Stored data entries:
• • • •

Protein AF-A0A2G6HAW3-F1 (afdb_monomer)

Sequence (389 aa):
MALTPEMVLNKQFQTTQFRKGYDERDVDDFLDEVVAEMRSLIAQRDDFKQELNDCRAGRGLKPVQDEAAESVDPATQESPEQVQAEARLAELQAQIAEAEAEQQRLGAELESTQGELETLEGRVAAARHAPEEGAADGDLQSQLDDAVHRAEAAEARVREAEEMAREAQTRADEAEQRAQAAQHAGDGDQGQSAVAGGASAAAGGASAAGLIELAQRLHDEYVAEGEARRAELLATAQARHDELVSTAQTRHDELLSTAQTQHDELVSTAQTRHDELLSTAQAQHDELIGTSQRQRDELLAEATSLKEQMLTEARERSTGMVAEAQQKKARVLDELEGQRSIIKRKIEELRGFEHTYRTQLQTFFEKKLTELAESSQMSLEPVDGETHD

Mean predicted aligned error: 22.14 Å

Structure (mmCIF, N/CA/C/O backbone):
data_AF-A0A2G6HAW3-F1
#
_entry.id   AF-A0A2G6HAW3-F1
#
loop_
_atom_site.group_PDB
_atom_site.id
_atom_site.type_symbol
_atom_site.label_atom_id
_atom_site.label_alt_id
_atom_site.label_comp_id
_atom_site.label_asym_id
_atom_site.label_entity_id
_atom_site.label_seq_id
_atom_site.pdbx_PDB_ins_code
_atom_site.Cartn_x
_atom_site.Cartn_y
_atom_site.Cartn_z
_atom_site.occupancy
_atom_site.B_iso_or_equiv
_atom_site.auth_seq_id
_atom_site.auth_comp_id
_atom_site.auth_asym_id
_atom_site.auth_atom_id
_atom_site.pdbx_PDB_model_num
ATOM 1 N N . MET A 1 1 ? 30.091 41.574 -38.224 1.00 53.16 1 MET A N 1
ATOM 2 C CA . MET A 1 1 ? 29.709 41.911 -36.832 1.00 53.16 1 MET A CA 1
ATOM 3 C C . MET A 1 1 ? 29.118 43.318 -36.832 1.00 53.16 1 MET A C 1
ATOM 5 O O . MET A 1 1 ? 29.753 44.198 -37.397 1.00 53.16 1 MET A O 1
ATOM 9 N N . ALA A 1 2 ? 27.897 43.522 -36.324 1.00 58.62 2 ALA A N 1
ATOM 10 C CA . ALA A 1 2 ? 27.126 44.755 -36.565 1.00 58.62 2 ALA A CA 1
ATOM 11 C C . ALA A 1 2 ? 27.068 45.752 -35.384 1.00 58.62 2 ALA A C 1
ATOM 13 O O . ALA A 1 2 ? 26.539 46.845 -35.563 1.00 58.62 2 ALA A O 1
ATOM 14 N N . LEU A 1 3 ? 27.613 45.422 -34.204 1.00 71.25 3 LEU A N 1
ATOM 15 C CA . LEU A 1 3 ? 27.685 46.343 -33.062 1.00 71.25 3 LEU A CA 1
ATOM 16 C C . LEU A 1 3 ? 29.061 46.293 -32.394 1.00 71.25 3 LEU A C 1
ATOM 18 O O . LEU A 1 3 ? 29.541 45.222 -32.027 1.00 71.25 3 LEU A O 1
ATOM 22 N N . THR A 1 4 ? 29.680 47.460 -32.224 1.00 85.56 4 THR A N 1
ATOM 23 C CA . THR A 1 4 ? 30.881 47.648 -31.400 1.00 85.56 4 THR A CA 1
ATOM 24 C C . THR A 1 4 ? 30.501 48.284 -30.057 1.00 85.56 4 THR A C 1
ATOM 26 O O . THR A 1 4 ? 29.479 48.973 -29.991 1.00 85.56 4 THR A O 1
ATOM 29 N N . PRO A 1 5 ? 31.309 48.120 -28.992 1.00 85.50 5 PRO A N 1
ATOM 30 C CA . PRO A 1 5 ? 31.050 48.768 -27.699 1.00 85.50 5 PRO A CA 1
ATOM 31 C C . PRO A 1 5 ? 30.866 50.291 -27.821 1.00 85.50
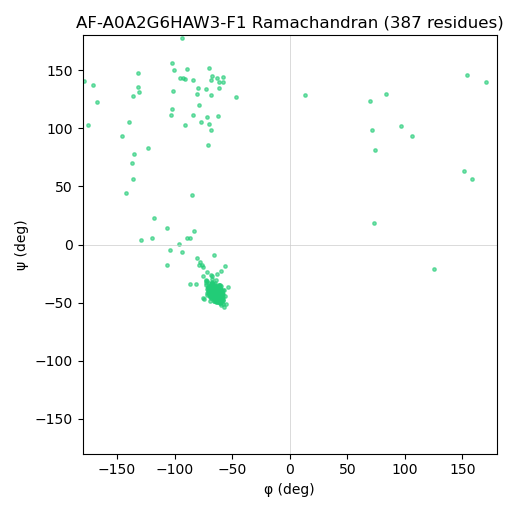 5 PRO A C 1
ATOM 33 O O . PRO A 1 5 ? 29.991 50.882 -27.196 1.00 85.50 5 PRO A O 1
ATOM 36 N N . GLU A 1 6 ? 31.621 50.922 -28.724 1.00 83.06 6 GLU A N 1
ATOM 37 C CA . GLU A 1 6 ? 31.522 52.356 -29.017 1.00 83.06 6 GLU A CA 1
ATOM 38 C C . GLU A 1 6 ? 30.201 52.743 -29.711 1.00 83.06 6 GLU A C 1
ATOM 40 O O . GLU A 1 6 ? 29.737 53.874 -29.580 1.00 83.06 6 GLU A O 1
ATOM 45 N N . MET A 1 7 ? 29.559 51.826 -30.443 1.00 84.62 7 MET A N 1
ATOM 46 C CA . MET A 1 7 ? 28.241 52.071 -31.048 1.00 84.62 7 MET A CA 1
ATOM 47 C C . MET A 1 7 ? 27.107 52.029 -30.023 1.00 84.62 7 MET A C 1
ATOM 49 O O . MET A 1 7 ? 26.089 52.682 -30.244 1.00 84.62 7 MET A O 1
ATOM 53 N N . VAL A 1 8 ? 27.277 51.278 -28.931 1.00 84.06 8 VAL A N 1
ATOM 54 C CA . VAL A 1 8 ? 26.298 51.189 -27.838 1.00 84.06 8 VAL A CA 1
ATOM 55 C C . VAL A 1 8 ? 26.352 52.457 -26.986 1.00 84.06 8 VAL A C 1
ATOM 57 O O . VAL A 1 8 ? 25.316 53.080 -26.785 1.00 84.06 8 VAL A O 1
ATOM 60 N N . LEU A 1 9 ? 27.555 52.925 -26.625 1.00 84.38 9 LEU A N 1
ATOM 61 C CA . LEU A 1 9 ? 27.747 54.188 -25.892 1.00 84.38 9 LEU A CA 1
ATOM 62 C C . LEU A 1 9 ? 27.211 55.417 -26.642 1.00 84.38 9 LEU A C 1
ATOM 64 O O . LEU A 1 9 ? 26.699 56.353 -26.039 1.00 84.38 9 LEU A O 1
ATOM 68 N N . ASN A 1 10 ? 27.323 55.428 -27.972 1.00 84.75 10 ASN A N 1
ATOM 69 C CA . ASN A 1 10 ? 26.869 56.552 -28.794 1.00 84.75 10 ASN A CA 1
ATOM 70 C C . ASN A 1 10 ? 25.397 56.436 -29.233 1.00 84.75 10 ASN A C 1
ATOM 72 O O . ASN A 1 10 ? 24.927 57.243 -30.045 1.00 84.75 10 ASN A O 1
ATOM 76 N N . LYS A 1 11 ? 24.656 55.427 -28.757 1.00 86.38 11 LYS A N 1
ATOM 77 C CA . LYS A 1 11 ? 23.277 55.196 -29.184 1.00 86.38 11 LYS A CA 1
ATOM 78 C C . LYS A 1 11 ? 22.324 56.151 -28.467 1.00 86.38 11 LYS A C 1
ATOM 80 O O . LYS A 1 11 ? 22.184 56.112 -27.256 1.00 86.38 11 LYS A O 1
ATOM 85 N N . GLN A 1 12 ? 21.608 56.970 -29.236 1.00 83.81 12 GLN A N 1
ATOM 86 C CA . GLN A 1 12 ? 20.557 57.844 -28.710 1.00 83.81 12 GLN A CA 1
ATOM 87 C C . GLN A 1 12 ? 19.170 57.257 -28.981 1.00 83.81 12 GLN A C 1
ATOM 89 O O . GLN A 1 12 ? 18.860 56.870 -30.114 1.00 83.81 12 GLN A O 1
ATOM 94 N N . PHE A 1 13 ? 18.328 57.225 -27.949 1.00 83.56 13 PHE A N 1
ATOM 95 C CA . PHE A 1 13 ? 16.929 56.808 -28.036 1.00 83.56 13 PHE A CA 1
ATOM 96 C C . PHE A 1 13 ? 15.994 58.026 -28.073 1.00 83.56 13 PHE A C 1
ATOM 98 O O . PHE A 1 13 ? 16.309 59.095 -27.555 1.00 83.56 13 PHE A O 1
ATOM 105 N N . GLN A 1 14 ? 14.836 57.890 -28.727 1.00 79.06 14 GLN A N 1
ATOM 106 C CA . GLN A 1 14 ? 13.825 58.953 -28.773 1.00 79.06 14 GLN A CA 1
ATOM 107 C C . GLN A 1 14 ? 13.002 58.957 -27.477 1.00 79.06 14 GLN A C 1
ATOM 109 O O . GLN A 1 14 ? 12.466 57.920 -27.095 1.00 79.06 14 GLN A O 1
ATOM 114 N N . THR A 1 15 ? 12.848 60.115 -26.829 1.00 76.31 15 THR A N 1
ATOM 115 C CA . THR A 1 15 ? 12.050 60.234 -25.597 1.00 76.31 15 THR A CA 1
ATOM 116 C C . THR A 1 15 ? 10.551 60.306 -25.919 1.00 76.31 15 THR A C 1
ATOM 118 O O . THR A 1 15 ? 10.118 61.018 -26.829 1.00 76.31 15 THR A O 1
ATOM 121 N N . THR A 1 16 ? 9.714 59.551 -25.198 1.00 74.56 16 THR A N 1
ATOM 122 C CA . THR A 1 16 ? 8.260 59.509 -25.440 1.00 74.56 16 THR A CA 1
ATOM 123 C C . THR A 1 16 ? 7.500 60.327 -24.398 1.00 74.56 16 THR A C 1
ATOM 125 O O . THR A 1 16 ? 7.404 59.920 -23.248 1.00 74.56 16 THR A O 1
ATOM 128 N N . GLN A 1 17 ? 6.889 61.452 -24.789 1.00 61.53 17 GLN A N 1
ATOM 129 C CA . GLN A 1 17 ? 6.177 62.338 -23.845 1.00 61.53 17 GLN A CA 1
ATOM 130 C C . GLN A 1 17 ? 4.768 61.859 -23.437 1.00 61.53 17 GLN A C 1
ATOM 132 O O . GLN A 1 17 ? 4.227 62.332 -22.442 1.00 61.53 17 GLN A O 1
ATOM 137 N N . PHE A 1 18 ? 4.156 60.930 -24.184 1.00 59.34 18 PHE A N 1
ATOM 138 C CA . PHE A 1 18 ? 2.750 60.521 -23.990 1.00 59.34 18 PHE A CA 1
ATOM 139 C C . PHE A 1 18 ? 2.554 59.030 -23.661 1.00 59.34 18 PHE A C 1
ATOM 141 O O . PHE A 1 18 ? 1.419 58.560 -23.590 1.00 59.34 18 PHE A O 1
ATOM 148 N N . ARG A 1 19 ? 3.638 58.266 -23.474 1.00 69.38 19 ARG A N 1
ATOM 149 C CA . ARG A 1 19 ? 3.609 56.846 -23.080 1.00 69.38 19 ARG A CA 1
ATOM 150 C C . ARG A 1 19 ? 4.582 56.628 -21.923 1.00 69.38 19 ARG A C 1
ATOM 152 O O . ARG A 1 19 ? 5.599 57.310 -21.867 1.00 69.38 19 ARG A O 1
ATOM 159 N N . LYS A 1 20 ? 4.271 55.695 -21.012 1.00 65.50 20 LYS A N 1
ATOM 160 C CA . LYS A 1 20 ? 5.233 55.250 -19.990 1.00 65.50 20 LYS A CA 1
ATOM 161 C C . LYS A 1 20 ? 6.424 54.611 -20.712 1.00 65.50 20 LYS A C 1
ATOM 163 O O . LYS A 1 20 ? 6.242 53.581 -21.356 1.00 65.50 20 LYS A O 1
ATOM 168 N N . GLY A 1 21 ? 7.576 55.272 -20.661 1.00 80.19 21 GLY A N 1
ATOM 169 C CA . GLY A 1 21 ? 8.860 54.743 -21.118 1.00 80.19 21 GLY A CA 1
ATOM 170 C C . GLY A 1 21 ? 9.635 54.089 -19.973 1.00 80.19 21 GLY A C 1
ATOM 171 O O . GLY A 1 21 ? 9.169 54.091 -18.831 1.00 80.19 21 GLY A O 1
ATOM 172 N N . TYR A 1 22 ? 10.801 53.537 -20.300 1.00 85.88 22 TYR A N 1
ATOM 173 C CA . TYR A 1 22 ? 11.800 53.113 -19.317 1.00 85.88 22 TYR A CA 1
ATOM 174 C C . TYR A 1 22 ? 12.440 54.339 -18.649 1.00 85.88 22 TYR A C 1
ATOM 176 O O . TYR A 1 22 ? 12.466 55.415 -19.253 1.00 85.88 22 TYR A O 1
ATOM 184 N N . ASP A 1 23 ? 12.908 54.193 -17.408 1.00 84.62 23 ASP A N 1
ATOM 185 C CA . ASP A 1 23 ? 13.658 55.252 -16.727 1.00 84.62 23 ASP A CA 1
ATOM 186 C C . ASP A 1 23 ? 15.012 55.429 -17.422 1.00 84.62 23 ASP A C 1
ATOM 188 O O . ASP A 1 23 ? 15.718 54.453 -17.671 1.00 84.62 23 ASP A O 1
ATOM 192 N N . GLU A 1 24 ? 15.354 56.666 -17.777 1.00 84.69 24 GLU A N 1
ATOM 193 C CA . GLU A 1 24 ? 16.594 56.977 -18.493 1.00 84.69 24 GLU A CA 1
ATOM 194 C C . GLU A 1 24 ? 17.826 56.557 -17.679 1.00 84.69 24 GLU A C 1
ATOM 196 O O . GLU A 1 24 ? 18.785 56.058 -18.253 1.00 84.69 24 GLU A O 1
ATOM 201 N N . ARG A 1 25 ? 17.777 56.674 -16.344 1.00 86.12 25 ARG A N 1
ATOM 202 C CA . ARG A 1 25 ? 18.912 56.330 -15.473 1.00 86.12 25 ARG A CA 1
ATOM 203 C C . ARG A 1 25 ? 19.141 54.829 -15.389 1.00 86.12 25 ARG A C 1
ATOM 205 O O . ARG A 1 25 ? 20.273 54.390 -15.514 1.00 86.12 25 ARG A O 1
ATOM 212 N N . ASP A 1 26 ? 18.066 54.058 -15.240 1.00 86.94 26 ASP A N 1
ATOM 213 C CA . ASP A 1 26 ? 18.155 52.596 -15.178 1.00 86.94 26 ASP A CA 1
ATOM 214 C C . ASP A 1 26 ? 18.634 52.017 -16.521 1.00 86.94 26 ASP A C 1
ATOM 216 O O . ASP A 1 26 ? 19.353 51.020 -16.558 1.00 86.94 26 ASP A O 1
ATOM 220 N N . VAL A 1 27 ? 18.247 52.647 -17.639 1.00 89.25 27 VAL A N 1
ATOM 221 C CA . VAL A 1 27 ? 18.724 52.267 -18.976 1.00 89.25 27 VAL A CA 1
ATOM 222 C C . VAL A 1 27 ? 20.199 52.620 -19.152 1.00 89.25 27 VAL A C 1
ATOM 224 O O . VAL A 1 27 ? 20.938 51.791 -19.674 1.00 89.25 27 VAL A O 1
ATOM 227 N N . ASP A 1 28 ? 20.639 53.801 -18.715 1.00 88.94 28 ASP A N 1
ATOM 228 C CA . ASP A 1 28 ? 22.049 54.200 -18.787 1.00 88.94 28 ASP A CA 1
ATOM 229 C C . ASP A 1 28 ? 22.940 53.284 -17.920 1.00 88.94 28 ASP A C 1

• • • •

TASK TO CARRY OUT: Reproduce the lines above, beginning at the line with "ATOM 69 C CA" and stopping after the line with "ATOM 109 O O", exactly as they are.

ANSWER SPACE:
ATOM 69 C CA . ASN A 1 10 ? 26.869 56.552 -28.794 1.00 84.75 10 ASN A CA 1
ATOM 70 C C . ASN A 1 10 ? 25.397 56.436 -29.233 1.00 84.75 10 ASN A C 1
ATOM 72 O O . ASN A 1 10 ? 24.927 57.243 -30.045 1.00 84.75 10 ASN A O 1
ATOM 76 N N . LYS A 1 11 ? 24.656 55.427 -28.757 1.00 86.38 11 LYS A N 1
ATOM 77 C CA . LYS A 1 11 ? 23.277 55.196 -29.184 1.00 86.38 11 LYS A CA 1
ATOM 78 C C . LYS A 1 11 ? 22.324 56.151 -28.467 1.00 86.38 11 LYS A C 1
ATOM 80 O O . LYS A 1 11 ? 22.184 56.112 -27.256 1.00 86.38 11 LYS A O 1
ATOM 85 N N . GLN A 1 12 ? 21.608 56.970 -29.236 1.00 83.81 12 GLN A N 1
ATOM 86 C CA . GLN A 1 12 ? 20.557 57.844 -28.710 1.00 83.81 12 GLN A CA 1
ATOM 87 C C . GLN A 1 12 ? 19.170 57.257 -28.981 1.00 83.81 12 GLN A C 1
ATOM 89 O O . GLN A 1 12 ? 18.860 56.870 -30.114 1.00 83.81 12 GLN A O 1
ATOM 94 N N . PHE A 1 13 ? 18.328 57.225 -27.949 1.00 83.56 13 PHE A N 1
ATOM 95 C CA . PHE A 1 13 ? 16.929 56.808 -28.036 1.00 83.56 13 PHE A CA 1
ATOM 96 C C . PHE A 1 13 ? 15.994 58.026 -28.073 1.00 83.56 13 PHE A C 1
ATOM 98 O O . PHE A 1 13 ? 16.309 59.095 -27.555 1.00 83.56 13 PHE A O 1
ATOM 105 N N . GLN A 1 14 ? 14.836 57.890 -28.727 1.00 79.06 14 GLN A N 1
ATOM 106 C CA . GLN A 1 14 ? 13.825 58.953 -28.773 1.00 79.06 14 GLN A CA 1
ATOM 107 C C . GLN A 1 14 ? 13.002 58.957 -27.477 1.00 79.06 14 GLN A C 1
ATOM 109 O O . GLN A 1 14 ? 12.466 57.920 -27.095 1.00 79.06 14 GLN A O 1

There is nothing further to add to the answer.